Condensing propane is still substantially more expensive than oil.
Run the fuel-use load numbers as outlined in the blog, and measure up all the baseboard (zone by zone totals, if zoned). Some installers will size the boiler to the total amount of baseboard (which is almost always a mistake) to the tune of 500-600 BTU/hr per foot of baseboard rather than the heating demands of the house. Very often the baseboard was longer than needed for the house even before the house got storm windows (or double-pane replacements), and insulation in the walls and attic.
Typical oversizing factors in Worcester seem to run around 3x-4x (rather than the ASHRAE recommended 1.4x), which has efficiency consequences.

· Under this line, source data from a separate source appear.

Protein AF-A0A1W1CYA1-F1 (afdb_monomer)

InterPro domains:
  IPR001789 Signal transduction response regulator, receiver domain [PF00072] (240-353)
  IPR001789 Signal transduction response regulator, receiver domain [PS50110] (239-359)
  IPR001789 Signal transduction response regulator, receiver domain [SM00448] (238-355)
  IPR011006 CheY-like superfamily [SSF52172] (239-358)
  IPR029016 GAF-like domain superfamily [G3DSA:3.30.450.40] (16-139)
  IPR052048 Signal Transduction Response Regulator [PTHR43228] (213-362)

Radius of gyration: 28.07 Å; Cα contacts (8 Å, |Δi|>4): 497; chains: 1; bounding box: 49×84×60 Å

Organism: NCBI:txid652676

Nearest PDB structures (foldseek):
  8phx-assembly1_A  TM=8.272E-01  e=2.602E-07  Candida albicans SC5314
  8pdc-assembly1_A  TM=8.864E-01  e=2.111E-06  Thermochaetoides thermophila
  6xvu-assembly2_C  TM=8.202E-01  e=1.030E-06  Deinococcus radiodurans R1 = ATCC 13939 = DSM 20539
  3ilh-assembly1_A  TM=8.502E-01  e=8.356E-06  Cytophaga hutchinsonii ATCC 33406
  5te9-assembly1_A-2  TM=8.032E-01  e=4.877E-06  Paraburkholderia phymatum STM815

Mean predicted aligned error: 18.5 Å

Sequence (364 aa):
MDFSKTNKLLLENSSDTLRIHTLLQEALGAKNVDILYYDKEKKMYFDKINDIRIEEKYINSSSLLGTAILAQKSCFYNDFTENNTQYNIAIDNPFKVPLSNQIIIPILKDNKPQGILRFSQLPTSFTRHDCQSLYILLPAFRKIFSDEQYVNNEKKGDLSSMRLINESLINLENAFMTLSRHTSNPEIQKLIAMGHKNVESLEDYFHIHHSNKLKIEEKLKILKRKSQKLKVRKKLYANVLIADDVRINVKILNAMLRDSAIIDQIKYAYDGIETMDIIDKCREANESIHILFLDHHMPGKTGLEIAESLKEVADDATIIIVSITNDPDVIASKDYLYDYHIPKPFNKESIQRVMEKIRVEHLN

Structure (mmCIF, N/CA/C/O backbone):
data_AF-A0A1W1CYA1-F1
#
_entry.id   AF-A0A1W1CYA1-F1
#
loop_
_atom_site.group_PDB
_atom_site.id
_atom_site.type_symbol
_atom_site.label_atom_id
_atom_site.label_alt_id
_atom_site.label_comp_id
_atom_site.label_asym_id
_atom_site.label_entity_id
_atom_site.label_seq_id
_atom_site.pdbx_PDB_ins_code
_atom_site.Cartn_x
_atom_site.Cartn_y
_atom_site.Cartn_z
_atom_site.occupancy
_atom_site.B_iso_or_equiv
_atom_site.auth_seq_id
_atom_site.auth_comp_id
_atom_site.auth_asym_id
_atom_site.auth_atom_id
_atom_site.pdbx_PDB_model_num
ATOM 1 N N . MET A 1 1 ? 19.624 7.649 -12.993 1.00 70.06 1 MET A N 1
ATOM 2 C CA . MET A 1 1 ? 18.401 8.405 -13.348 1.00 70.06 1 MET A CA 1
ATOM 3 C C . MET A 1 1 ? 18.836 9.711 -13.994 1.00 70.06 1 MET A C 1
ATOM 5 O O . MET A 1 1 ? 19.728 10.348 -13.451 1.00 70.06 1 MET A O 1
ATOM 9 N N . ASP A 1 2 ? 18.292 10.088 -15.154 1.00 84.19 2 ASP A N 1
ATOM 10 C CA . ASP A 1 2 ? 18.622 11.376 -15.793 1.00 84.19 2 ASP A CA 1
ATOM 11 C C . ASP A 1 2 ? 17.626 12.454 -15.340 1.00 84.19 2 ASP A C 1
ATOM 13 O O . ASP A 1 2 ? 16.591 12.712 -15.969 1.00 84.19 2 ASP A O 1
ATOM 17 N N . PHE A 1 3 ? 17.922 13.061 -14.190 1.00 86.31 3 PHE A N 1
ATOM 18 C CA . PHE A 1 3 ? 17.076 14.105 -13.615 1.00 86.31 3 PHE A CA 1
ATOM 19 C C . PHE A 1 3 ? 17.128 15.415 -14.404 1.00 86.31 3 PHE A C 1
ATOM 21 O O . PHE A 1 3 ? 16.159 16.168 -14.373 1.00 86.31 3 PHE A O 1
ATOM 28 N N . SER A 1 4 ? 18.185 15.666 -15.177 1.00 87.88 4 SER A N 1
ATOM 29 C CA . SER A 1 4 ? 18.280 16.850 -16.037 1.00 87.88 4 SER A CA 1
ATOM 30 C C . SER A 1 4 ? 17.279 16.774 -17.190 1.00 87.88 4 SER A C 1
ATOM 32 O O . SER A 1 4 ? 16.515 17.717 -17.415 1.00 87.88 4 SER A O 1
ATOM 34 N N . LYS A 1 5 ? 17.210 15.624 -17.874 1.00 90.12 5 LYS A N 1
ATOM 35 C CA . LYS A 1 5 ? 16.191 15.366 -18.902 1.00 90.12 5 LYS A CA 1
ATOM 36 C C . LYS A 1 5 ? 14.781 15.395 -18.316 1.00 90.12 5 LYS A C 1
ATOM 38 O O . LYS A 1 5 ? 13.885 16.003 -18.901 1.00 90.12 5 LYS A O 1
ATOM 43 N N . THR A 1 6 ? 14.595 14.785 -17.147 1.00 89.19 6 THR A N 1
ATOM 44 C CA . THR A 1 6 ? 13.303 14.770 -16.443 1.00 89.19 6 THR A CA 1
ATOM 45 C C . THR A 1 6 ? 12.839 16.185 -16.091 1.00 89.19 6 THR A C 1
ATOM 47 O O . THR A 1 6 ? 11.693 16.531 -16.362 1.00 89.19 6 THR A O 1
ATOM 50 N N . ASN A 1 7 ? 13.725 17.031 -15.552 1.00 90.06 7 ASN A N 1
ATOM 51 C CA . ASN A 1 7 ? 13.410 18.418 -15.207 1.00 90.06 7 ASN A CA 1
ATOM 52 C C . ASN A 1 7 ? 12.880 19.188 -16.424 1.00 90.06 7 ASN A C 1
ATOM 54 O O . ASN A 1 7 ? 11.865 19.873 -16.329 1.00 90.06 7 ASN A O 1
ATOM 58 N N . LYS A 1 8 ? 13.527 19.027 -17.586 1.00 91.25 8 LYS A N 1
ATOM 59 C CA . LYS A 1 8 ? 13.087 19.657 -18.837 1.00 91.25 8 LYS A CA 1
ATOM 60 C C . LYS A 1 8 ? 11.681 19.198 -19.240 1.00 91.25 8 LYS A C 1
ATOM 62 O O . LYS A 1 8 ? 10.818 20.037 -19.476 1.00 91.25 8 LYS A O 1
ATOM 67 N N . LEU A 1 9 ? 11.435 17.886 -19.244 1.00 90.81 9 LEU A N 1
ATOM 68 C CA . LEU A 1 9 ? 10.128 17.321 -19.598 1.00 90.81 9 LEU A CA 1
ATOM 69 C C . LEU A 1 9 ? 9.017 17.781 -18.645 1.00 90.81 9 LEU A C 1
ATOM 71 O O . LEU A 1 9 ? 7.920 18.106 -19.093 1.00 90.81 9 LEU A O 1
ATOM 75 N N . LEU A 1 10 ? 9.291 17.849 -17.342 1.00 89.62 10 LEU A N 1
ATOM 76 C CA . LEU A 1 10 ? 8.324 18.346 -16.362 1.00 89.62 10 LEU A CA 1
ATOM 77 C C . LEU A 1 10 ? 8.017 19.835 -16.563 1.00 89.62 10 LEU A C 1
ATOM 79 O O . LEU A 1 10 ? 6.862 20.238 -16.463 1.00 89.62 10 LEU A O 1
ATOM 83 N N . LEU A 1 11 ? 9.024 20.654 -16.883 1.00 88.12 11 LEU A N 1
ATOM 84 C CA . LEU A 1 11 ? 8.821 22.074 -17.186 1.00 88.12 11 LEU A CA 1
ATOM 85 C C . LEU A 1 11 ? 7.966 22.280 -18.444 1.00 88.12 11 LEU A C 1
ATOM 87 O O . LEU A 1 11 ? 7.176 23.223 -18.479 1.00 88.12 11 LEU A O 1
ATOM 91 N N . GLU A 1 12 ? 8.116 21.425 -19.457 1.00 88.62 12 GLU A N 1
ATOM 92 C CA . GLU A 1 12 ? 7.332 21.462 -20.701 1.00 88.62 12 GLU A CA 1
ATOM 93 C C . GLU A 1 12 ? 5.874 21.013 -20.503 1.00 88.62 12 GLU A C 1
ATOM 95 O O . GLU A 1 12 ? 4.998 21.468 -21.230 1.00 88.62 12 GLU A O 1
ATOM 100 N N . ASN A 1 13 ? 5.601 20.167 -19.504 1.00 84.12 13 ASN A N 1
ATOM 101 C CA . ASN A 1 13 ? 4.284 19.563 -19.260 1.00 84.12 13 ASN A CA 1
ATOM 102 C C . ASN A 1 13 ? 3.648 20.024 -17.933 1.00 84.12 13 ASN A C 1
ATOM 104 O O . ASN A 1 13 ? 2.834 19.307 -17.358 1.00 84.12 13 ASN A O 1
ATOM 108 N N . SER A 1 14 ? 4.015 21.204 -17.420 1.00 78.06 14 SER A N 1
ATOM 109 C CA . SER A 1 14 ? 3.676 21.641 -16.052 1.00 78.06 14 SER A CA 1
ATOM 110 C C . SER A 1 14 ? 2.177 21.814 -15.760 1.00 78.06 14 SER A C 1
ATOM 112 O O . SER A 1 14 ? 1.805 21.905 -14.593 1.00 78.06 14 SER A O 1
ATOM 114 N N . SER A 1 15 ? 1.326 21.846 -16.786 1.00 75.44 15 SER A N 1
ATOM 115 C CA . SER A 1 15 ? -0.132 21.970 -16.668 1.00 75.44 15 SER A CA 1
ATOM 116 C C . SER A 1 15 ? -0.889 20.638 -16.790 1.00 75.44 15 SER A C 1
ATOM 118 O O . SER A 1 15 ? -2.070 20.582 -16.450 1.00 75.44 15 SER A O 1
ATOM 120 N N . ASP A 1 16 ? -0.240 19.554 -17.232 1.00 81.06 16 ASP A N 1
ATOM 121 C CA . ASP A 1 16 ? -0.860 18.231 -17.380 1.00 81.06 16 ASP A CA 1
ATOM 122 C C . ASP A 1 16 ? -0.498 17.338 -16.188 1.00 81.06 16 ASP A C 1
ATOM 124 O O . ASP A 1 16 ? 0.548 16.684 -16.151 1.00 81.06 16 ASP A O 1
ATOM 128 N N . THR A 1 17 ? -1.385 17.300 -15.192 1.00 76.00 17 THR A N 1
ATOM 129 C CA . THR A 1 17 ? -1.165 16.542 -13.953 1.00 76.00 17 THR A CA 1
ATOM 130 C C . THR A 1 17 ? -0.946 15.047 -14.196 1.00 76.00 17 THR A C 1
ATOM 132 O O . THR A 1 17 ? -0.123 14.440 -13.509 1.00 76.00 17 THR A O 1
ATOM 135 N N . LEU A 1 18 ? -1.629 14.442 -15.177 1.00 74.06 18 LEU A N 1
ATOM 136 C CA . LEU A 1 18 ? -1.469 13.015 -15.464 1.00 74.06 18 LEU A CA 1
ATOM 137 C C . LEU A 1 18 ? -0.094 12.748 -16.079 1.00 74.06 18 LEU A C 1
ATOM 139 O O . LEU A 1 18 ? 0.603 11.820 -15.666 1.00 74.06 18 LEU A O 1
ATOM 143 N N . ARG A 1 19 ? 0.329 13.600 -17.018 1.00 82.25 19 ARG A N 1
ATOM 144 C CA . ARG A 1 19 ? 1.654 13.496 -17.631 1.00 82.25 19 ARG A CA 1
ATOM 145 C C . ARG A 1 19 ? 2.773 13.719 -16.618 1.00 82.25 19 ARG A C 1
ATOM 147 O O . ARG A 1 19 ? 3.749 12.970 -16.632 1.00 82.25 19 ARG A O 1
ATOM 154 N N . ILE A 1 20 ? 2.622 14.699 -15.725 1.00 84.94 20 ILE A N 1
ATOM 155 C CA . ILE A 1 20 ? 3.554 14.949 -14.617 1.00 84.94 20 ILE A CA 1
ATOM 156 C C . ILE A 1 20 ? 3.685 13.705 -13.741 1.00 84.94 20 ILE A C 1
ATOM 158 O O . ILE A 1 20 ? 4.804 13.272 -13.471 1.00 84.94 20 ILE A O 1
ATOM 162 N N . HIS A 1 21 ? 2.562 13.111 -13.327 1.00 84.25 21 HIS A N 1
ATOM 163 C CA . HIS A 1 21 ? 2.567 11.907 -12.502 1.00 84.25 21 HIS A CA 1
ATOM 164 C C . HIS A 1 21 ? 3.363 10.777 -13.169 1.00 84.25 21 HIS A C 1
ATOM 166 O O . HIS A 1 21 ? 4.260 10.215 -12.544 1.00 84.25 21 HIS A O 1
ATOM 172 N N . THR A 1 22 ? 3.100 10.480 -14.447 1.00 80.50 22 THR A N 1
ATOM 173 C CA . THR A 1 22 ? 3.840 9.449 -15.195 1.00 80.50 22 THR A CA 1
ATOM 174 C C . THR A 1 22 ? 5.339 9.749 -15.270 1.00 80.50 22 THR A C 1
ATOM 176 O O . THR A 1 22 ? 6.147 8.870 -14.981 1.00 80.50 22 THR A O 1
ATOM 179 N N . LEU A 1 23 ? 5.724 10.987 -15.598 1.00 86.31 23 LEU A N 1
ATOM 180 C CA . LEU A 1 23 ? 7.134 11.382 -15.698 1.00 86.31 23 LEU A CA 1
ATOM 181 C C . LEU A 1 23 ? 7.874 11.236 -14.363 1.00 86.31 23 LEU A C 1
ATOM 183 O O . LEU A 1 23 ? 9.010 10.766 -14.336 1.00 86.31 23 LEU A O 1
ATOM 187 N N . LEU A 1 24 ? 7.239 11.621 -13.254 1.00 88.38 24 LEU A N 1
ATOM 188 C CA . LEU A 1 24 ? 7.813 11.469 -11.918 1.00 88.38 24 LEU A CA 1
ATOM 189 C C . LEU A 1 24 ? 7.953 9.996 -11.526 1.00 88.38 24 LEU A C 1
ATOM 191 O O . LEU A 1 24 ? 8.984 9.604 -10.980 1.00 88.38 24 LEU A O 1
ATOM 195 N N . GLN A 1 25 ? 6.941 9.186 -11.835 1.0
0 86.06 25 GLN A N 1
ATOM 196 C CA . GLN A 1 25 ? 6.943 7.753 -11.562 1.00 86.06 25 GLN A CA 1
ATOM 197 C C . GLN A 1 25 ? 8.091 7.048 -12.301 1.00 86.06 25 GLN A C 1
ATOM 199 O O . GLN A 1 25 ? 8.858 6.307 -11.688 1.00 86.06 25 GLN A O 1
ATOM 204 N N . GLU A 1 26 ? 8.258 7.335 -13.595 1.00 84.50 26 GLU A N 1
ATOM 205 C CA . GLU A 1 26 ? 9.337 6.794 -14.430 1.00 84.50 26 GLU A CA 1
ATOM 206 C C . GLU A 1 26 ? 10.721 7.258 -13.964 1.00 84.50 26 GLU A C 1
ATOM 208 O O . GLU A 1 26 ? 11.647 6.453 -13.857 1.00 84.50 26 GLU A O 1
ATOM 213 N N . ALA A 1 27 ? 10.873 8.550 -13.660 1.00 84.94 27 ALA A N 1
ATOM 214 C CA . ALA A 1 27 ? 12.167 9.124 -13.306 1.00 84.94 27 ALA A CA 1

With smarter controls much of those efficiency hits can be mitigated, but the smaller the boiler, the easier/better that is.
The smallest of the line Buderus G115WS/3 could (theoretically) heat my 2400' house + 1600' basement to 70F at an outdoor temperature of -80F, a temp not seen in Worcester since the last ice age. The G115WS/4 would have me covered down to -120F or so. As ridiculous as that is there are more G115WS/4s being installed out there than G115WS/3s. To even emit the full output of the G115WS/3 takes about 170 feet of baseboard- with less baseboard than that it will cycle on/off taking a loss in efficiency even when all zones are calling for heat.

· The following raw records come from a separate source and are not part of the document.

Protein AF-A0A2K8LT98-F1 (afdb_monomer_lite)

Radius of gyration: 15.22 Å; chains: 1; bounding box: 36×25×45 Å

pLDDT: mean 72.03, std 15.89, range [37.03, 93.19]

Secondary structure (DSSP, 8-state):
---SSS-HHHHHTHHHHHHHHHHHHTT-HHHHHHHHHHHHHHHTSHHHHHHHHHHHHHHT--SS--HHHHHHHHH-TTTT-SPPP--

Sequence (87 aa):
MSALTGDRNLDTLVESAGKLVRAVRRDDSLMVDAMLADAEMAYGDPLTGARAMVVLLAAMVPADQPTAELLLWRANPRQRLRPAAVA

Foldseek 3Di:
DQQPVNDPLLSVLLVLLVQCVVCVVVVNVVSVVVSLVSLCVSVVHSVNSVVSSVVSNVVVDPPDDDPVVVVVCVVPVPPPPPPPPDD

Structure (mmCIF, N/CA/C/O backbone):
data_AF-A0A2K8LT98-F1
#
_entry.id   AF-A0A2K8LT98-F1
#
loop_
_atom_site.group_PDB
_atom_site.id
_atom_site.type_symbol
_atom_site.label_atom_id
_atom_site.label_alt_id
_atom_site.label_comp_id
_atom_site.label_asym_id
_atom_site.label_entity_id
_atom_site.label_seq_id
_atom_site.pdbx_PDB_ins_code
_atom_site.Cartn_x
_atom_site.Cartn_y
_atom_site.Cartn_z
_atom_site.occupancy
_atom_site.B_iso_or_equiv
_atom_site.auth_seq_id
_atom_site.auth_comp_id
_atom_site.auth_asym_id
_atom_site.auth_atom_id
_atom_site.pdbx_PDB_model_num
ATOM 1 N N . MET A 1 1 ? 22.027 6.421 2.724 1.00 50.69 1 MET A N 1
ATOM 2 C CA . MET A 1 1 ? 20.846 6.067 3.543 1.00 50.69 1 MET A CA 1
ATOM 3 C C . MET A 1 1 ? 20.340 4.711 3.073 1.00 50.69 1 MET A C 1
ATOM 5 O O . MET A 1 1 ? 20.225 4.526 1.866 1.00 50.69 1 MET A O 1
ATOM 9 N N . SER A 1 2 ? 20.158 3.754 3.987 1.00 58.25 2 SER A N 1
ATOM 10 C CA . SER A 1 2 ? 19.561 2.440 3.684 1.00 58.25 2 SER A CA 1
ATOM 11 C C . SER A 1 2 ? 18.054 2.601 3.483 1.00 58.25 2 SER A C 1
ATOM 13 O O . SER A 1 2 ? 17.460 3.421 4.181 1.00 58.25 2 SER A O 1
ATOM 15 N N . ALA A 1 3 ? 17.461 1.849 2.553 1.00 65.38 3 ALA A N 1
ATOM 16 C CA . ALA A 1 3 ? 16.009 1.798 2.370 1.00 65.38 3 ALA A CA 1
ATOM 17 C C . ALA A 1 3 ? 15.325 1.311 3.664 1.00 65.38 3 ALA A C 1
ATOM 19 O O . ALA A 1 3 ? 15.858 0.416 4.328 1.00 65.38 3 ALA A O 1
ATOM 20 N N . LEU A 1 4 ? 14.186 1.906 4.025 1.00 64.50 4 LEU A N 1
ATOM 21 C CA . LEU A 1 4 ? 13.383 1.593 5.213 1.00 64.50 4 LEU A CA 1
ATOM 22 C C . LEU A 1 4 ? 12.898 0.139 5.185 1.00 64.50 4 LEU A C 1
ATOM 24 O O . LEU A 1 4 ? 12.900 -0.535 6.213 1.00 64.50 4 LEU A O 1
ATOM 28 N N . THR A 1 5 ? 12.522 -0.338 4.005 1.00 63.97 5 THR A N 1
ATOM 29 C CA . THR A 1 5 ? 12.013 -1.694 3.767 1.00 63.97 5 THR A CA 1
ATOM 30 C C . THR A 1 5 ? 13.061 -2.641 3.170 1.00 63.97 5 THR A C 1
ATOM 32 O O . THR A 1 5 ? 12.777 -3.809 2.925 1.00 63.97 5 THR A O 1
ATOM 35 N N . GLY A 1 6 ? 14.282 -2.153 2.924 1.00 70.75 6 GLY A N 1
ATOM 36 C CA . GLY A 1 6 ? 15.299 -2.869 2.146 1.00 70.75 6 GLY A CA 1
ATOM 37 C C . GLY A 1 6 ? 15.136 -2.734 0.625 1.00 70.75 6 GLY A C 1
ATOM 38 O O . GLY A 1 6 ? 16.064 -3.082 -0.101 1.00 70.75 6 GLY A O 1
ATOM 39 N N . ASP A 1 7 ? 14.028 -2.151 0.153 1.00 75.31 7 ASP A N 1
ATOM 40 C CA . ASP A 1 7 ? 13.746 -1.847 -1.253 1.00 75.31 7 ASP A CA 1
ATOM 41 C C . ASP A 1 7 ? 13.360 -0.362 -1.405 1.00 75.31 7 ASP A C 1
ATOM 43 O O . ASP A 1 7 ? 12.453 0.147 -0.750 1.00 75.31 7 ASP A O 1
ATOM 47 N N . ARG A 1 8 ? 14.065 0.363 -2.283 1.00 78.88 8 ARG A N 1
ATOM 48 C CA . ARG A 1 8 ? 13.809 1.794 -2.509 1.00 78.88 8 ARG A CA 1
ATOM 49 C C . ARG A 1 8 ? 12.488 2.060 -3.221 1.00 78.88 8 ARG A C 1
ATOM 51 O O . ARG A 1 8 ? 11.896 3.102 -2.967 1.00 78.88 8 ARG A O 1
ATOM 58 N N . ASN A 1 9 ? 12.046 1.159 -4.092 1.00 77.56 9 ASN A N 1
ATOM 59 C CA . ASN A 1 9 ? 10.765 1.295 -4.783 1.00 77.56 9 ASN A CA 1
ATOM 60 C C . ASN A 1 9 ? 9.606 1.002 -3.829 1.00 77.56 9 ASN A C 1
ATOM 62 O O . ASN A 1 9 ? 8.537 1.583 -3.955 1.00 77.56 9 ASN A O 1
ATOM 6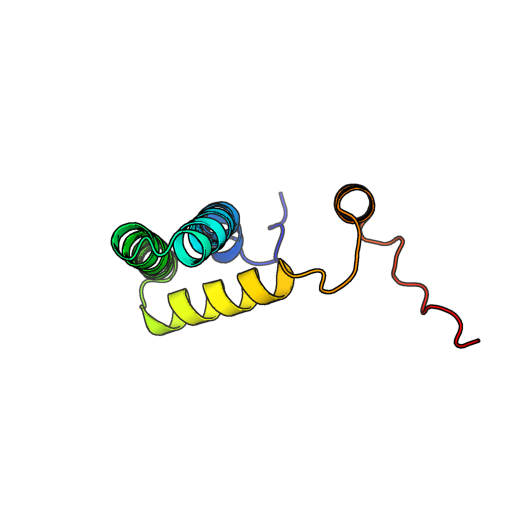6 N N . LEU A 1 10 ? 9.824 0.149 -2.830 1.00 74.88 10 LEU A N 1
ATOM 67 C CA . LEU A 1 10 ? 8.810 -0.134 -1.819 1.00 74.88 10 LEU A CA 1
ATOM 68 C C . LEU A 1 10 ? 8.662 1.033 -0.833 1.00 74.88 10 LEU A C 1
ATOM 70 O O . LEU A 1 10 ? 7.552 1.363 -0.415 1.00 74.88 10 LEU A O 1
ATOM 74 N N . ASP A 1 11 ? 9.768 1.706 -0.507 1.00 76.81 11 ASP A N 1
ATOM 75 C CA . ASP A 1 11 ? 9.765 2.896 0.350 1.00 76.81 11 ASP A CA 1
ATOM 76 C C . ASP A 1 11 ? 8.936 4.053 -0.232 1.00 76.81 11 ASP A C 1
ATOM 78 O O . ASP A 1 11 ? 8.303 4.790 0.529 1.00 76.81 11 ASP A O 1
ATOM 82 N N . THR A 1 12 ? 8.911 4.226 -1.560 1.00 83.62 12 THR A N 1
ATOM 83 C CA . THR A 1 12 ? 8.112 5.291 -2.196 1.00 83.62 12 THR A CA 1
ATOM 84 C C . THR A 1 12 ? 6.610 5.038 -2.073 1.00 83.62 12 THR A C 1
ATOM 86 O O . THR A 1 12 ? 5.834 5.993 -2.071 1.00 83.62 12 THR A O 1
ATOM 89 N N . LEU A 1 13 ? 6.190 3.780 -1.895 1.00 82.44 13 LEU A N 1
ATOM 90 C CA . LEU A 1 13 ? 4.781 3.401 -1.783 1.00 82.44 13 LEU A CA 1
ATOM 91 C C . LEU A 1 13 ? 4.202 3.541 -0.371 1.00 82.44 13 LEU A C 1
ATOM 93 O O . LEU A 1 13 ? 2.987 3.443 -0.207 1.00 82.44 13 LEU A O 1
ATOM 97 N N . VAL A 1 14 ? 5.024 3.814 0.650 1.00 79.81 14 VAL A N 1
ATOM 98 C CA . VAL A 1 14 ? 4.581 3.941 2.056 1.00 79.81 14 VAL A CA 1
ATOM 99 C C . VAL A 1 14 ? 3.441 4.954 2.208 1.00 79.81 14 VAL A C 1
ATOM 101 O O . VAL A 1 14 ? 2.455 4.697 2.905 1.00 79.81 14 VAL A O 1
ATOM 104 N N . GLU A 1 15 ? 3.541 6.101 1.537 1.00 82.44 15 GLU A N 1
ATOM 105 C CA . GLU A 1 15 ? 2.497 7.125 1.586 1.00 82.44 15 GLU A CA 1
ATOM 106 C C . GLU A 1 15 ? 1.220 6.680 0.856 1.00 82.44 15 GLU A C 1
ATOM 108 O O . GLU A 1 15 ? 0.115 6.845 1.392 1.00 82.44 15 GLU A O 1
ATOM 113 N N . SER A 1 16 ? 1.362 6.083 -0.331 1.00 81.12 16 SER A N 1
ATOM 114 C CA . SER A 1 16 ? 0.238 5.592 -1.136 1.00 81.12 16 SER A CA 1
ATOM 115 C C . SER A 1 16 ? -0.502 4.447 -0.439 1.00 81.12 16 SER A C 1
ATOM 117 O O . SER A 1 16 ? -1.732 4.439 -0.423 1.00 81.12 16 SER A O 1
ATOM 119 N N . ALA A 1 17 ? 0.191 3.558 0.276 1.00 80.81 17 ALA A N 1
ATOM 120 C CA . ALA A 1 17 ? -0.448 2.542 1.117 1.00 80.81 17 ALA A CA 1
ATOM 121 C C . ALA A 1 17 ? -1.274 3.154 2.258 1.00 80.81 17 ALA A C 1
ATOM 123 O O . ALA A 1 17 ? -2.415 2.749 2.491 1.00 80.81 17 ALA A O 1
ATOM 124 N N . GLY A 1 18 ? -0.766 4.195 2.925 1.00 79.81 18 GLY A N 1
ATOM 125 C CA . GLY A 1 18 ? -1.531 4.916 3.948 1.00 79.81 18 GLY A CA 1
ATOM 126 C C . GLY A 1 18 ? -2.757 5.661 3.396 1.00 79.81 18 GLY A C 1
ATOM 127 O O . GLY A 1 18 ? -3.771 5.814 4.088 1.00 79.81 18 GLY A O 1
ATOM 128 N N . LYS A 1 19 ? -2.692 6.147 2.153 1.00 81.94 19 LYS A N 1
ATOM 129 C CA . LYS A 1 19 ? -3.836 6.738 1.437 1.00 81.94 19 LYS A CA 1
ATOM 130 C C . LYS A 1 19 ? -4.849 5.670 1.021 1.00 81.94 19 LYS A C 1
ATOM 132 O O . LYS A 1 19 ? -6.037 5.870 1.265 1.00 81.94 19 LYS A O 1
ATOM 137 N N . LEU A 1 20 ? -4.390 4.522 0.525 1.00 79.50 20 LEU A N 1
ATOM 138 C CA . LEU A 1 20 ? -5.238 3.401 0.121 1.00 79.50 20 LEU A CA 1
ATOM 139 C C . LEU A 1 20 ? -6.099 2.887 1.283 1.00 79.50 20 LEU A C 1
ATOM 141 O O . LEU A 1 20 ? -7.307 2.736 1.127 1.00 79.50 20 LEU A O 1
ATOM 145 N N . VAL A 1 21 ? -5.529 2.723 2.484 1.00 82.94 21 VAL A N 1
ATOM 146 C CA . VAL A 1 21 ? -6.307 2.335 3.682 1.00 82.94 21 VAL A CA 1
ATOM 147 C C . VAL A 1 21 ? -7.447 3.320 3.968 1.00 82.94 21 VAL A C 1
ATOM 149 O O . VAL A 1 21 ? -8.547 2.915 4.347 1.00 82.94 21 VAL A O 1
ATOM 152 N N . ARG A 1 22 ? -7.200 4.625 3.803 1.00 79.88 22 ARG A N 1
ATOM 153 C CA . ARG A 1 22 ? -8.222 5.661 4.018 1.00 79.88 22 ARG A CA 1
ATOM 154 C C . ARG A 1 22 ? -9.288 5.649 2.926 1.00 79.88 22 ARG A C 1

Don't upsize the boiler to cover domestic hot water heating with an indirect fired tank either- just give the water heater priority with the zone controller. The recovery time with 85,000 BTU/hr of boiler behind it is already about 1/3 the time it takes for a gas or propane standalone water heater. By the time you've stepped out of the shower, dried off and gotten dressed it's done. The temperature in the house won't drop in any meaningful way when holding off the heat for 5-10 minutes to serve the water heater.